Mention edge cases upfront. "Handle the case where the cache is empty" or "union should return False if the elements are already in the same set." If you don't mention these, the AI might handle them or might not. Don't leave it to chance.
Ask for the data structure first, tests second. Get the implementation, review it, then ask the AI to generate test cases. This is more efficient than asking for both at once, and it gives you a chance to catch structural issues before the AI builds tests around a broken implementation.
Watch for the AI taking shortcuts. If you ask for an LRU cache, some models will just use Python's OrderedDict and call it done. That's technically correct, but it completely hides the composition of hash map + linked list, which is the whole point of the problem. If the interviewer wanted you to use a built-in, they'd say so. Be explicit: "implement this from scratch using a hash map and doubly-linked list, not OrderedDict."
When you're verifying the AI's output, trace through a few operations mentally. For the LRU cache: insert three items, access the first one (it should move to the head), insert a fourth (the least recently used should get evicted). For the median finder: add 1, 3, 2 in order and check that the median is correct after each addition.

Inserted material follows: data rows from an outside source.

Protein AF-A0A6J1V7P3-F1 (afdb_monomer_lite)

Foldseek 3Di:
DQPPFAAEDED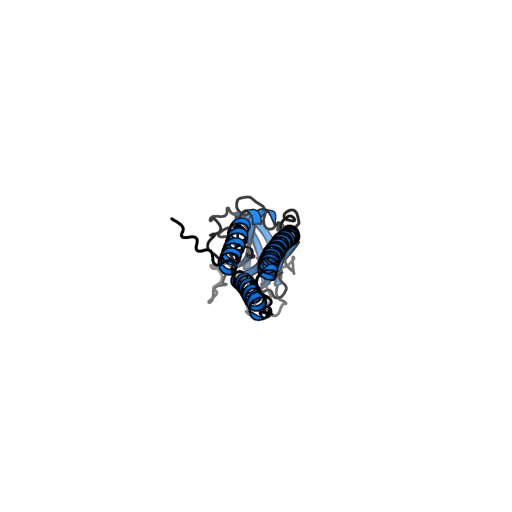EPVVLQDKDKGKDKDWDADPDQDFAKWKKKKKFFQFAPRHGFWDWDWKDKPCCVFKPKDWDDWAQADDDFDQPDLATERGSNGGTITMMMITGGGDHHPDDIIMIMGMTIGGRNCCVSHPHQKYKGKMKMAMGDDCVVDDDPDGTDIDMDIYIYGYDYDDDCVVVVVVVVVLVVVLVVVVVVLVVVVVVVVVVCCVPDPDDDDDDPLVVVLVVLVVVLVVPPPPDPDCPVPPPVSVVSSVVSVCVSVVHDDDDD

Sequence (265 aa):
MGEESTKYVNFTVGQEGTQKIVEHRYQVKNLHERSIPFKVTFWIPVKLKGIPVWNVSLVIPSEPEVAKCVSERETQGAKDLLADEARPQLDCSTASCKIIQCNVLPLKIHKRALEFRIKGDIHFSWTSQVQQKTIILVSSAQISYNNRKYTQQVGFPQTQVQTVVERIEIYNSFPVIIGSSFGGLILLALSTAALYKVKWNLGRERVENGVLATLPNYVLNCTKAVMSACSKDLSSKDYIAVYQPFLEIGIKALAKCQGVVFTAL

pLDDT: mean 74.33, std 21.18, range [24.64, 96.56]

InterPro domains:
  IPR032695 Integrin domain superfamily [SSF69179] (21-154)
  IPR048633 Integrin alpha-X-like, third Ig-like domain [PF21520] (3-169)

Secondary structure (DSSP, 8-state):
--TTS--EEEEETT-TT-EEEEEEEEEE---SSS---EEEEEEEEEEETTEE-EE---EEES-TTTEEEEEEEEPPP-SPPPTT-SS-EESTTTSEEEEEEEEEPPPPTTSPPEEEEEEEEEESGGGGG---SEEEEEEEEEEE--TTT---SS--PPEEEEEEEEEEP----HHHHHHHHHHHHHHHHHHHHHHHHHHHHHHHHTTT------SHHHHHHHHHHHHHHHHHSTT---TTS-HHHHHHHHHHHHHHHHT------

Organism: NCBI:txid8663

Radius of gyration: 34.11 Å; chains: 1; bounding box: 75×40×101 Å

Structure (mmCIF, N/CA/C/O backbone):
data_AF-A0A6J1V7P3-F1
#
_entry.id   AF-A0A6J1V7P3-F1
#
loop_
_atom_site.group_PDB
_atom_site.id
_atom_site.type_symbol
_atom_site.label_atom_id
_atom_site.label_alt_id
_atom_site.label_comp_id
_atom_site.label_asym_id
_atom_site.label_entity_id
_atom_site.label_seq_id
_atom_site.pdbx_PDB_ins_code
_atom_site.Cartn_x
_atom_site.Cartn_y
_atom_site.Cartn_z
_atom_site.occupancy
_atom_site.B_iso_or_equiv
_atom_site.auth_seq_id
_atom_site.auth_comp_id
_atom_site.auth_asym_id
_atom_site.auth_atom_id
_atom_site.pdbx_PDB_model_num
ATOM 1 N N . MET A 1 1 ? 4.826 -14.436 -5.997 1.00 44.88 1 MET A N 1
ATOM 2 C CA . MET A 1 1 ? 4.377 -13.493 -4.947 1.00 44.88 1 MET A CA 1
ATOM 3 C C . MET A 1 1 ? 5.616 -12.937 -4.268 1.00 44.88 1 MET A C 1
ATOM 5 O O . MET A 1 1 ? 6.512 -13.721 -4.001 1.00 44.88 1 MET A O 1
ATOM 9 N N . GLY A 1 2 ? 5.716 -11.623 -4.051 1.00 55.03 2 GLY A N 1
ATOM 10 C CA . GLY A 1 2 ? 6.870 -11.020 -3.373 1.00 55.03 2 GLY A CA 1
ATOM 11 C C . GLY A 1 2 ? 6.919 -11.445 -1.907 1.00 55.03 2 GLY A C 1
ATOM 12 O O . GLY A 1 2 ? 6.318 -10.779 -1.068 1.00 55.03 2 GLY A O 1
ATOM 13 N N . GLU A 1 3 ? 7.549 -12.582 -1.615 1.00 60.38 3 GLU A N 1
ATOM 14 C CA . GLU A 1 3 ? 7.637 -13.212 -0.285 1.00 60.38 3 GLU A CA 1
ATOM 15 C C . GLU A 1 3 ? 8.126 -12.230 0.789 1.00 60.38 3 GLU A C 1
ATOM 17 O O . GLU A 1 3 ? 7.595 -12.205 1.891 1.00 60.38 3 GLU A O 1
ATOM 22 N N . GLU A 1 4 ? 9.022 -11.320 0.407 1.00 84.62 4 GLU A N 1
ATOM 23 C CA . GLU A 1 4 ? 9.628 -10.310 1.282 1.00 84.62 4 GLU A CA 1
ATOM 24 C C . GLU A 1 4 ? 8.918 -8.939 1.280 1.00 84.62 4 GLU A C 1
ATOM 26 O O . GLU A 1 4 ? 9.444 -7.971 1.823 1.00 84.62 4 GLU A O 1
ATOM 31 N N . SER A 1 5 ? 7.752 -8.801 0.639 1.00 91.50 5 SER A N 1
ATOM 32 C CA . SER A 1 5 ? 6.963 -7.557 0.741 1.00 91.50 5 SER A CA 1
ATOM 33 C C . SER A 1 5 ? 6.266 -7.465 2.095 1.00 91.50 5 SER A C 1
ATOM 35 O O . SER A 1 5 ? 5.878 -8.492 2.654 1.00 91.50 5 SER A O 1
ATOM 37 N N . THR A 1 6 ? 6.013 -6.246 2.576 1.00 93.81 6 THR A N 1
ATOM 38 C CA . THR A 1 6 ? 5.124 -6.018 3.719 1.00 93.81 6 THR A CA 1
ATOM 39 C C . THR A 1 6 ? 3.781 -6.695 3.441 1.00 93.81 6 THR A C 1
ATOM 41 O O . THR A 1 6 ? 3.189 -6.498 2.387 1.00 93.81 6 THR A O 1
ATOM 44 N N . LYS A 1 7 ? 3.331 -7.563 4.351 1.00 94.31 7 LYS A N 1
ATOM 45 C CA . LYS A 1 7 ? 2.061 -8.300 4.201 1.00 94.31 7 LYS A CA 1
ATOM 46 C C . LYS A 1 7 ? 0.936 -7.682 4.995 1.00 94.31 7 LYS A C 1
ATOM 48 O O . LYS A 1 7 ? -0.224 -7.791 4.611 1.00 94.31 7 LYS A O 1
ATOM 53 N N . TYR A 1 8 ? 1.291 -7.059 6.105 1.00 94.44 8 TYR A N 1
ATOM 54 C CA . TYR A 1 8 ? 0.344 -6.599 7.090 1.00 94.44 8 TYR A CA 1
ATOM 55 C C . TYR A 1 8 ? 0.896 -5.378 7.814 1.00 94.44 8 TYR A C 1
ATOM 57 O O . TYR A 1 8 ? 2.075 -5.326 8.169 1.00 94.44 8 TYR A O 1
ATOM 65 N N . VAL A 1 9 ? 0.020 -4.413 8.043 1.00 94.88 9 VAL A N 1
ATOM 66 C CA . VAL A 1 9 ? 0.264 -3.235 8.856 1.00 94.88 9 VAL A CA 1
ATOM 67 C C . VAL A 1 9 ? -0.999 -2.932 9.649 1.00 94.88 9 VAL A C 1
ATOM 69 O O . VAL A 1 9 ? -2.113 -3.103 9.161 1.00 94.88 9 VAL A O 1
ATOM 72 N N . ASN A 1 10 ? -0.826 -2.467 10.879 1.00 93.50 10 ASN A N 1
ATOM 73 C CA . ASN A 1 10 ? -1.934 -2.072 11.734 1.00 93.50 10 ASN A CA 1
ATOM 74 C C . ASN A 1 10 ? -1.757 -0.665 12.286 1.00 93.50 10 ASN A C 1
ATOM 76 O O . ASN A 1 10 ? -0.648 -0.130 12.297 1.00 93.50 10 ASN A O 1
ATOM 80 N N . PHE A 1 11 ? -2.840 -0.086 12.780 1.00 91.31 11 PHE A N 1
ATOM 81 C CA . PHE A 1 11 ? -2.807 1.138 13.568 1.00 91.31 11 PHE A CA 1
ATOM 82 C C . PHE A 1 11 ? -3.955 1.142 14.568 1.00 91.31 11 PHE A C 1
ATOM 84 O O . PHE A 1 11 ? -4.982 0.496 14.361 1.00 91.31 11 PHE A O 1
ATOM 91 N N . THR A 1 12 ? -3.769 1.880 15.650 1.00 89.69 12 THR A N 1
ATOM 92 C CA . THR A 1 12 ? -4.774 2.033 16.695 1.00 89.69 12 THR A CA 1
ATOM 93 C C . THR A 1 12 ? -5.621 3.272 16.426 1.00 89.69 12 THR A C 1
ATOM 95 O O . THR A 1 12 ? -5.083 4.307 16.028 1.00 89.69 12 THR A O 1
ATOM 98 N N . VAL A 1 13 ? -6.929 3.195 16.674 1.00 85.50 13 VAL A N 1
ATOM 99 C CA . VAL A 1 13 ? -7.814 4.373 16.631 1.00 85.50 13 VAL A CA 1
ATOM 100 C C . VAL A 1 13 ? -7.318 5.449 17.606 1.00 85.50 13 VAL A C 1
ATOM 102 O O . VAL A 1 13 ? -6.957 5.145 18.743 1.00 85.50 13 VAL A O 1
ATOM 105 N N . GLY A 1 14 ? -7.273 6.703 17.157 1.00 81.00 14 GLY A N 1
ATOM 106 C CA . GLY A 1 14 ? -6.675 7.830 17.884 1.00 81.00 14 GLY A CA 1
ATOM 107 C C . GLY A 1 14 ? -5.184 8.045 17.594 1.00 81.00 14 GLY A C 1
ATOM 108 O O . GLY A 1 14 ? -4.598 9.017 18.068 1.00 81.00 14 GLY A O 1
ATOM 109 N N . GLN A 1 15 ? -4.554 7.159 16.814 1.00 84.44 15 GLN A N 1
ATOM 110 C CA . GLN A 1 15 ? -3.174 7.293 16.336 1.00 84.44 15 GLN A CA 1
ATOM 111 C C . GLN A 1 15 ? -3.104 7.503 14.813 1.00 84.44 15 GLN A C 1
ATOM 113 O O . GLN A 1 15 ? -2.101 7.169 14.182 1.00 84.44 15 GLN A O 1
ATOM 118 N N . GLU A 1 16 ? -4.132 8.088 14.193 1.00 82.75 16 GLU A N 1
ATOM 119 C CA . GLU A 1 16 ? -4.214 8.302 12.738 1.00 82.75 16 GLU A CA 1
ATOM 120 C C . GLU A 1 16 ? -3.149 9.269 12.190 1.00 82.75 16 GLU A C 1
ATOM 122 O O . GLU A 1 16 ? -2.913 9.308 10.979 1.00 82.75 16 GLU A O 1
ATOM 127 N N . GLY A 1 17 ? -2.520 10.058 13.068 1.00 81.88 17 GLY A N 1
ATOM 128 C CA . GLY A 1 17 ? -1.375 10.914 12.744 1.00 81.88 17 GLY A CA 1
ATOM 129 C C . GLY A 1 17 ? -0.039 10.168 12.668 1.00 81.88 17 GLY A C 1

These walkthroughs catch the majority of bugs and they show the interviewer that you're not just blindly accepting AI output.
Data structure design is one of the areas where strong fundamentals pay the biggest dividends. You don't need to know every structure under the sun. You need to know the five or six common primitives, understand their time complexities, and be able to reason about composing them. Get that right, and the AI handles the rest.
One final thought: these problems reward preparation disproportionately. The number of common compositions is small — hash map + linked list, two heaps, union-find with path compression, hash map + sorted set. If you've built each of these once before the interview, you'll recognize the pattern in seconds instead of minutes. And in a timed interview, that difference matters a lot. Practice the compositions, not just the individual structures.